Any NGK platinum that fits the qr25 will be fine.


----------



## Jsee (Jan 12, 2004)

*thank you*

thank you Chimmike.  

oh, and sorry for the dickhead attitude before.


----------



## chimmike (Oct 17, 2002)

if you're lookin for cheap mods (under 200) try intake and crank pulley.


----------



## nhblk03ser (Jan 7, 2003)

Heres Nissan's spark plug part # 22401-5m015 and the NGK # is NGK-plfr5a-11. Why are you replacing the plugs for. They should last 105K.


----------



## Bror Jace (Apr 26, 2003)

_"Why are you replacing the plugs for. They should last 105K."_

My dad has a 2000 Mercury Grand Marquis with 60,000 miles on the ODO. Plugs are supposed to be good for 100,000 miles. His car was running like crap and we replaced the plugs ... problem instantly solved. They looked only "sorta-OK" coming out of the motor, too. It was time.

Even with platinums, 80,000+ miles can be pushing it. 

Personally, I've always felt that platinums traded some performance away for long term durability. I'd use a copper plug in my car even if I had to swap them out every 25,000-30,000 miles as long as they worked better (more mileage/power).

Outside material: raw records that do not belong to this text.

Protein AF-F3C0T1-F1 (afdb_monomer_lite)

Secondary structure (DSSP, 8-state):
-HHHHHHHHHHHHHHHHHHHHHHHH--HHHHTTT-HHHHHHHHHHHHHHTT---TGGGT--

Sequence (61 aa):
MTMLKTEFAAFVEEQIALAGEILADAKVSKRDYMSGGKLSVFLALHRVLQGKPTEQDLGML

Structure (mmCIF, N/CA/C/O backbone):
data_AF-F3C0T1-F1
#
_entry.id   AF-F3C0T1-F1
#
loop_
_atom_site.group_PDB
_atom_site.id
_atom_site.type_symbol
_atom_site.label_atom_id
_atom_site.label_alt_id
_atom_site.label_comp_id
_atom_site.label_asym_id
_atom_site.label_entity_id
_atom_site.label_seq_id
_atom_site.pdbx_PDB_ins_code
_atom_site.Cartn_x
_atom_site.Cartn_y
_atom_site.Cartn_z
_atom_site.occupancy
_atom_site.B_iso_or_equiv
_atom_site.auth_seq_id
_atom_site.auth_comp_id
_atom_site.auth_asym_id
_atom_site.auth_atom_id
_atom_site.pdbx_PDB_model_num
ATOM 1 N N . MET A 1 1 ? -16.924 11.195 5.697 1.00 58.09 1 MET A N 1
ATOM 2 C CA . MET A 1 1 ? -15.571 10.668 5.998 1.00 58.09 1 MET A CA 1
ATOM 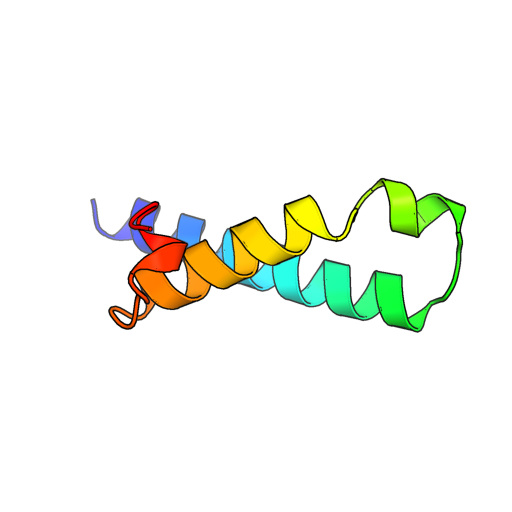3 C C . MET A 1 1 ? -15.284 9.310 5.344 1.00 58.09 1 MET A C 1
ATOM 5 O O . MET A 1 1 ? -14.123 8.976 5.172 1.00 58.09 1 MET A O 1
ATOM 9 N N . THR A 1 2 ? -16.302 8.543 4.931 1.00 63.44 2 THR A N 1
ATOM 10 C CA . THR A 1 2 ? -16.146 7.219 4.291 1.00 63.44 2 THR A CA 1
ATOM 11 C C . THR A 1 2 ? -15.560 7.285 2.875 1.00 63.44 2 THR A C 1
ATOM 13 O O . THR A 1 2 ? -14.696 6.486 2.544 1.00 63.44 2 THR A O 1
ATOM 16 N N . MET A 1 3 ? -15.969 8.278 2.075 1.00 66.81 3 MET A N 1
ATOM 17 C CA . MET A 1 3 ? -15.543 8.448 0.676 1.00 66.81 3 MET A CA 1
ATOM 18 C C . MET A 1 3 ? -14.026 8.642 0.533 1.00 66.81 3 MET A C 1
ATOM 20 O O . MET A 1 3 ? -13.395 7.909 -0.216 1.00 66.81 3 MET A O 1
ATOM 24 N N . LEU A 1 4 ? -13.433 9.520 1.353 1.00 76.94 4 LEU A N 1
ATOM 25 C CA . LEU A 1 4 ? -11.984 9.765 1.371 1.00 76.94 4 LEU A CA 1
ATOM 26 C C . LEU A 1 4 ? -11.180 8.487 1.656 1.00 76.94 4 LEU A C 1
ATOM 28 O O . LEU A 1 4 ? -10.117 8.272 1.084 1.00 76.94 4 LEU A O 1
ATOM 32 N N . LYS A 1 5 ? -11.695 7.621 2.538 1.00 77.75 5 LYS A N 1
ATOM 33 C CA . LYS A 1 5 ? -11.035 6.360 2.896 1.00 77.75 5 LYS A CA 1
ATOM 34 C C . LYS A 1 5 ? -11.078 5.359 1.736 1.00 77.75 5 LYS A C 1
ATOM 36 O O . LYS A 1 5 ? -10.100 4.652 1.518 1.00 77.75 5 LYS A O 1
ATOM 41 N N . THR A 1 6 ? -12.180 5.332 0.987 1.00 87.19 6 THR A N 1
ATOM 42 C CA . THR A 1 6 ? -12.349 4.488 -0.205 1.00 87.19 6 THR A CA 1
ATOM 43 C C . THR A 1 6 ? -11.485 4.964 -1.371 1.00 87.19 6 THR A C 1
ATOM 45 O O . THR A 1 6 ? -10.819 4.150 -2.001 1.00 87.19 6 THR A O 1
ATOM 48 N N . GLU A 1 7 ? -11.449 6.271 -1.636 1.00 92.00 7 GLU A N 1
ATOM 49 C CA . GLU A 1 7 ? -10.626 6.861 -2.701 1.00 92.00 7 GLU A CA 1
ATOM 50 C C . GLU A 1 7 ? -9.135 6.669 -2.425 1.00 92.00 7 GLU A C 1
ATOM 52 O O . GLU A 1 7 ? -8.380 6.267 -3.307 1.00 92.00 7 GLU A O 1
ATOM 57 N N . PHE A 1 8 ? -8.716 6.879 -1.175 1.00 91.62 8 PHE A N 1
ATOM 58 C CA . PHE A 1 8 ? -7.335 6.640 -0.777 1.00 91.62 8 PHE A CA 1
ATOM 59 C C . PHE A 1 8 ? -6.948 5.160 -0.888 1.00 91.62 8 PHE A C 1
ATOM 61 O O . PHE A 1 8 ? -5.854 4.851 -1.352 1.00 91.62 8 PHE A O 1
ATOM 68 N N . ALA A 1 9 ? -7.842 4.238 -0.519 1.00 93.75 9 ALA A N 1
ATOM 69 C CA . ALA A 1 9 ? -7.598 2.810 -0.707 1.00 93.75 9 ALA A CA 1
ATOM 70 C C . ALA A 1 9 ? -7.449 2.440 -2.187 1.00 93.75 9 ALA A C 1
ATOM 72 O O . ALA A 1 9 ? -6.493 1.757 -2.539 1.00 93.75 9 ALA A O 1
ATOM 73 N N . ALA A 1 10 ? -8.329 2.944 -3.055 1.00 94.56 10 ALA A N 1
ATOM 74 C CA . ALA A 1 10 ? -8.233 2.713 -4.495 1.00 94.56 10 ALA A CA 1
ATOM 75 C C . ALA A 1 10 ? -6.911 3.241 -5.074 1.00 94.56 10 ALA A C 1
ATOM 77 O O . ALA A 1 10 ? -6.254 2.545 -5.844 1.00 94.56 10 ALA A O 1
ATOM 78 N N . PHE A 1 11 ? -6.482 4.429 -4.641 1.00 94.31 11 PHE A N 1
ATOM 79 C CA . PHE A 1 11 ? -5.188 4.988 -5.023 1.00 94.31 11 PHE A CA 1
ATOM 80 C C . PHE A 1 11 ? -4.017 4.089 -4.597 1.00 94.31 11 PHE A C 1
ATOM 82 O O . PHE A 1 11 ? -3.112 3.844 -5.391 1.00 94.31 11 PHE A O 1
ATOM 89 N N . VAL A 1 12 ? -4.030 3.561 -3.368 1.00 94.56 12 VAL A N 1
ATOM 90 C CA . VAL A 1 12 ? -2.981 2.642 -2.890 1.00 94.56 12 VAL A CA 1
ATOM 91 C C . VAL A 1 12 ? -2.914 1.374 -3.751 1.00 94.56 12 VAL A C 1
ATOM 93 O O . VAL A 1 12 ? -1.814 0.976 -4.135 1.00 94.56 12 VAL A O 1
ATOM 96 N N . GLU A 1 13 ? -4.055 0.773 -4.105 1.00 95.19 13 GLU A N 1
ATOM 97 C CA . GLU A 1 13 ? -4.088 -0.404 -4.992 1.00 95.19 13 GLU A CA 1
ATOM 98 C C . GLU A 1 13 ? -3.518 -0.099 -6.383 1.00 95.19 13 GLU A C 1
ATOM 100 O O . GLU A 1 13 ? -2.728 -0.878 -6.919 1.00 95.19 13 GLU A O 1
ATOM 105 N N . GLU A 1 14 ? -3.872 1.053 -6.960 1.00 94.12 14 GLU A N 1
ATOM 106 C CA . GLU A 1 14 ? -3.386 1.477 -8.276 1.00 94.12 14 GLU A CA 1
ATOM 107 C C . GLU A 1 14 ? -1.858 1.616 -8.295 1.00 94.12 14 GLU A C 1
ATOM 109 O O . GLU A 1 14 ? -1.197 1.151 -9.225 1.00 94.12 14 GLU A O 1
ATOM 114 N N . GLN A 1 15 ? -1.270 2.196 -7.243 1.00 91.75 15 GLN A N 1
ATOM 115 C CA . GLN A 1 15 ? 0.185 2.342 -7.147 1.00 91.75 15 GLN A CA 1
ATOM 116 C C . GLN A 1 15 ? 0.903 0.992 -7.007 1.00 91.75 15 GLN A C 1
ATOM 118 O O . GLN A 1 15 ? 1.980 0.810 -7.581 1.00 91.75 15 GLN A O 1
ATOM 123 N N . ILE A 1 16 ? 0.313 0.028 -6.290 1.00 92.31 16 ILE A N 1
ATOM 124 C CA . ILE A 1 16 ? 0.853 -1.337 -6.179 1.00 92.31 16 ILE A CA 1
ATOM 125 C C . ILE A 1 16 ? 0.803 -2.044 -7.539 1.00 92.31 16 ILE A C 1
ATOM 127 O O . ILE A 1 16 ? 1.798 -2.646 -7.950 1.00 92.31 16 ILE A O 1
ATOM 131 N N . ALA A 1 17 ? -0.318 -1.940 -8.259 1.00 91.00 17 ALA A N 1
ATOM 132 C CA . ALA A 1 17 ? -0.470 -2.532 -9.587 1.00 91.00 17 ALA A CA 1
ATOM 133 C C . ALA A 1 17 ? 0.541 -1.946 -10.588 1.00 91.00 17 ALA A C 1
ATOM 135 O O . ALA A 1 17 ? 1.269 -2.696 -11.243 1.00 91.00 17 ALA A O 1
ATOM 136 N N . LEU A 1 18 ? 0.669 -0.615 -10.627 1.00 87.75 18 LEU A N 1
ATOM 137 C CA . LEU A 1 18 ? 1.635 0.085 -11.475 1.00 87.75 18 LEU A CA 1
ATOM 138 C C . LEU A 1 18 ? 3.079 -0.342 -11.172 1.00 87.75 18 LEU A C 1
ATOM 140 O O . LEU A 1 18 ? 3.881 -0.541 -12.086 1.00 87.75 18 LEU A O 1
ATOM 144 N N . ALA A 1 19 ? 3.425 -0.515 -9.895 1.00 85.50 19 ALA A N 1
ATOM 145 C CA . ALA A 1 19 ? 4.742 -1.011 -9.512 1.00 85.50 19 ALA A CA 1
ATOM 146 C C . ALA A 1 19 ? 4.989 -2.443 -10.020 1.00 85.50 19 ALA A C 1
ATOM 148 O O . ALA A 1 19 ? 6.086 -2.734 -10.499 1.00 85.50 19 ALA A O 1
ATOM 149 N N . GLY A 1 20 ? 3.977 -3.316 -9.973 1.00 83.38 20 GLY A N 1
ATOM 150 C CA . GLY A 1 20 ? 4.036 -4.660 -10.552 1.00 83.38 20 GLY A CA 1
ATOM 151 C C . GLY A 1 20 ? 4.342 -4.643 -12.053 1.00 83.38 20 GLY A C 1
ATOM 152 O O . GLY A 1 20 ? 5.249 -5.345 -12.506 1.00 83.38 20 GLY A O 1
ATOM 153 N N . GLU A 1 21 ? 3.657 -3.784 -12.811 1.00 84.12 21 GLU A N 1
ATOM 154 C CA . GLU A 1 21 ? 3.897 -3.607 -14.250 1.00 84.12 21 GLU A CA 1
ATOM 155 C C . GLU A 1 21 ? 5.305 -3.071 -14.547 1.00 84.12 21 GLU A C 1
ATOM 157 O O . GLU A 1 21 ? 5.992 -3.577 -15.436 1.00 84.12 21 GLU A O 1
ATOM 162 N N . ILE A 1 22 ? 5.777 -2.081 -13.782 1.00 81.69 22 ILE A N 1
ATOM 163 C CA . ILE A 1 22 ? 7.121 -1.502 -13.940 1.00 81.69 22 ILE A CA 1
ATOM 164 C C . ILE A 1 22 ? 8.211 -2.545 -13.676 1.00 81.69 22 ILE A C 1
ATOM 166 O O . ILE A 1 22 ? 9.206 -2.614 -14.408 1.00 81.69 22 ILE A O 1
ATOM 170 N N . LEU A 1 23 ? 8.050 -3.350 -12.623 1.00 79.00 23 LEU A N 1
ATOM 171 C CA . LEU A 1 23 ? 9.009 -4.397 -12.282 1.00 79.00 23 LEU A CA 1
ATOM 172 C C . LEU A 1 23 ? 9.065 -5.475 -13.373 1.00 79.00 23 LEU A C 1
ATOM 174 O O . LEU A 1 23 ? 10.171 -5.916 -13.710 1.00 79.00 23 LEU A O 1
ATOM 178 N N . ALA A 1 24 ? 7.913 -5.822 -13.959 1.00 81.00 24 ALA A N 1
ATOM 179 C CA . ALA A 1 24 ? 7.788 -6.771 -15.063 1.00 81.00 24 ALA A CA 1
ATOM 180 C C . ALA A 1 24 ? 8.341 -6.245 -16.409 1.00 81.00 24 ALA A C 1
ATOM 182 O O . ALA A 1 24 ? 8.979 -7.008 -17.128 1.00 81.00 24 ALA A O 1
ATOM 183 N N . ASP A 1 25 ? 8.169 -4.953 -16.737 1.00 77.31 25 ASP A N 1
ATOM 184 C CA . ASP A 1 25 ? 8.645 -4.317 -17.995 1.00 77.31 25 ASP A CA 1
ATOM 185 C C . ASP A 1 25 ? 10.187 -4.184 -18.049 1.00 77.31 25 ASP A C 1
ATOM 187 O O . ASP A 1 25 ? 10.753 -3.869 -19.091 1.00 77.31 25 ASP A O 1
ATOM 191 N N . ALA A 1 26 ? 10.903 -4.406 -16.937 1.00 64.81 26 ALA A N 1
ATOM 192 C CA . ALA A 1 26 ? 12.373 -4.395 -16.815 1.00 64.81 26 ALA A CA 1
ATOM 193 C C . ALA A 1 26 ? 13.117 -3.131 -17.316 1.00 64.81 26 ALA A C 1
ATOM 195 O O . ALA A 1 26 ? 14.348 -3.070 -17.256 1.00 64.81 26 ALA A O 1
ATOM 196 N N . LYS A 1 27 ? 12.402 -2.084 -17.746 1.00 67.50 27 LYS A N 1
ATOM 197 C CA . LYS A 1 27 ? 12.979 -0.807 -18.179 1.00 67.50 27 LYS A CA 1
ATOM 198 C C . LYS A 1 27 ? 13.514 -0.031 -16.983 1.00 67.50 27 LYS A C 1
ATOM 200 O O . L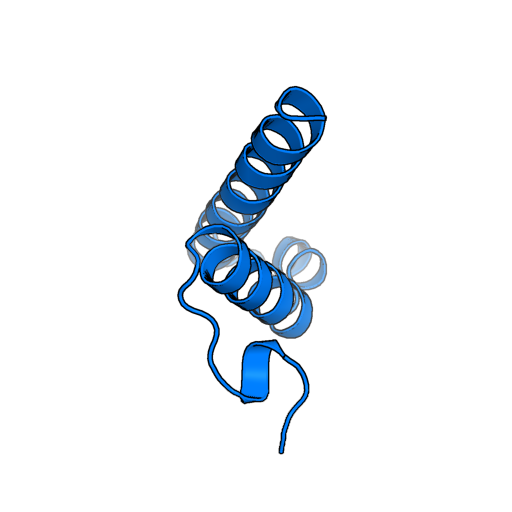YS A 1 27 ? 12.759 0.486 -16.161 1.00 67.50 27 LYS A O 1
ATOM 205 N N . VAL A 1 28 ? 14.839 0.086 -16.931 1.00 62.62 28 VAL A N 1
ATOM 206 C CA . VAL A 1 28 ? 15.595 0.749 -15.856 1.00 62.62 28 VAL A CA 1
ATOM 207 C C . VAL A 1 28 ? 15.099 2.177 -15.591 1.00 62.62 28 VAL A C 1
ATOM 209 O O . VAL A 1 28 ? 14.932 2.549 -14.437 1.00 62.62 28 VAL A O 1
ATOM 212 N N . SER A 1 29 ? 14.734 2.936 -16.630 1.00 64.69 29 SER A N 1
ATOM 213 C CA . SER A 1 29 ? 14.243 4.319 -16.495 1.00 64.69 29 SER A CA 1
ATOM 214 C C . SER A 1 29 ? 12.916 4.464 -15.741 1.00 64.69 29 SER A C 1
ATOM 216 O O . SER A 1 29 ? 12.651 5.517 -15.171 1.00 64.69 29 SER A O 1
ATOM 218 N N . LYS A 1 30 ? 12.074 3.422 -15.716 1.00 61.44 30 LYS A N 1
ATOM 219 C CA . LYS A 1 30 ? 10.819 3.412 -14.947 1.00 61.44 30 LYS A CA 1
ATOM 220 C C . LYS A 1 30 ? 11.001 2.842 -13.540 1.00 61.44 30 LYS A C 1
ATOM 222 O O . LYS A 1 30 ? 10.200 3.142 -12.660 1.00 61.44 30 LYS A O 1
ATOM 227 N N . ARG A 1 31 ? 12.052 2.050 -13.304 1.00 59.75 31 ARG A N 1
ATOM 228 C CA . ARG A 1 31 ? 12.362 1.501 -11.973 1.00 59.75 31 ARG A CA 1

I tried all kinds of plugs in my '95 Civic and the OEM copper NGKs worked the best (I meticulously measured my mileage to be sure). Bosch Platniums were one of the worst.


----------



## Blank (Aug 21, 2003)

how many miles on the spec that needs new plugs???


----------



## Jsee (Jan 12, 2004)

Not many miles and I don't plan on replacing plugs anytime soon. I just wanted to know what kind to put in when the time comes. Other than that, the car is running great!


----------



## BEERBUEFF (Sep 3, 2003)

i put splitfires in mine, i dont seem to have any problems and there like 3 bucks a piece at A&A autoparts, everyone i talk to has somethin different to say about plugs, i guess well just have to see what comments this post comes up with in time


----------



## Jsee (Jan 12, 2004)

*Split FIre plugs*

BEERBUEFF:

I was actually looking for some splittfires - but wanted platinum. Are you SF's platinum: does it matter. Let me know because I use to run Bosh Platinum + 4's until I heard some things about them.


----------



## chimmike (Oct 17, 2002)

bosch plugs suck in Nissans. I use mainly NGK and sometimes Denso


----------



## BEERBUEFF (Sep 3, 2003)

it doesent say if there plat. i dont think i got the plat ones but i went on there web site they do have them, you have to order them under the 2002 sentra, Triple Platinum Plug: TP522D (DOHC; Vin D; Gap .044in.)  check it out on www.splitfire.com im more than likely going to order them next time i do some upkeep on my baybe


----------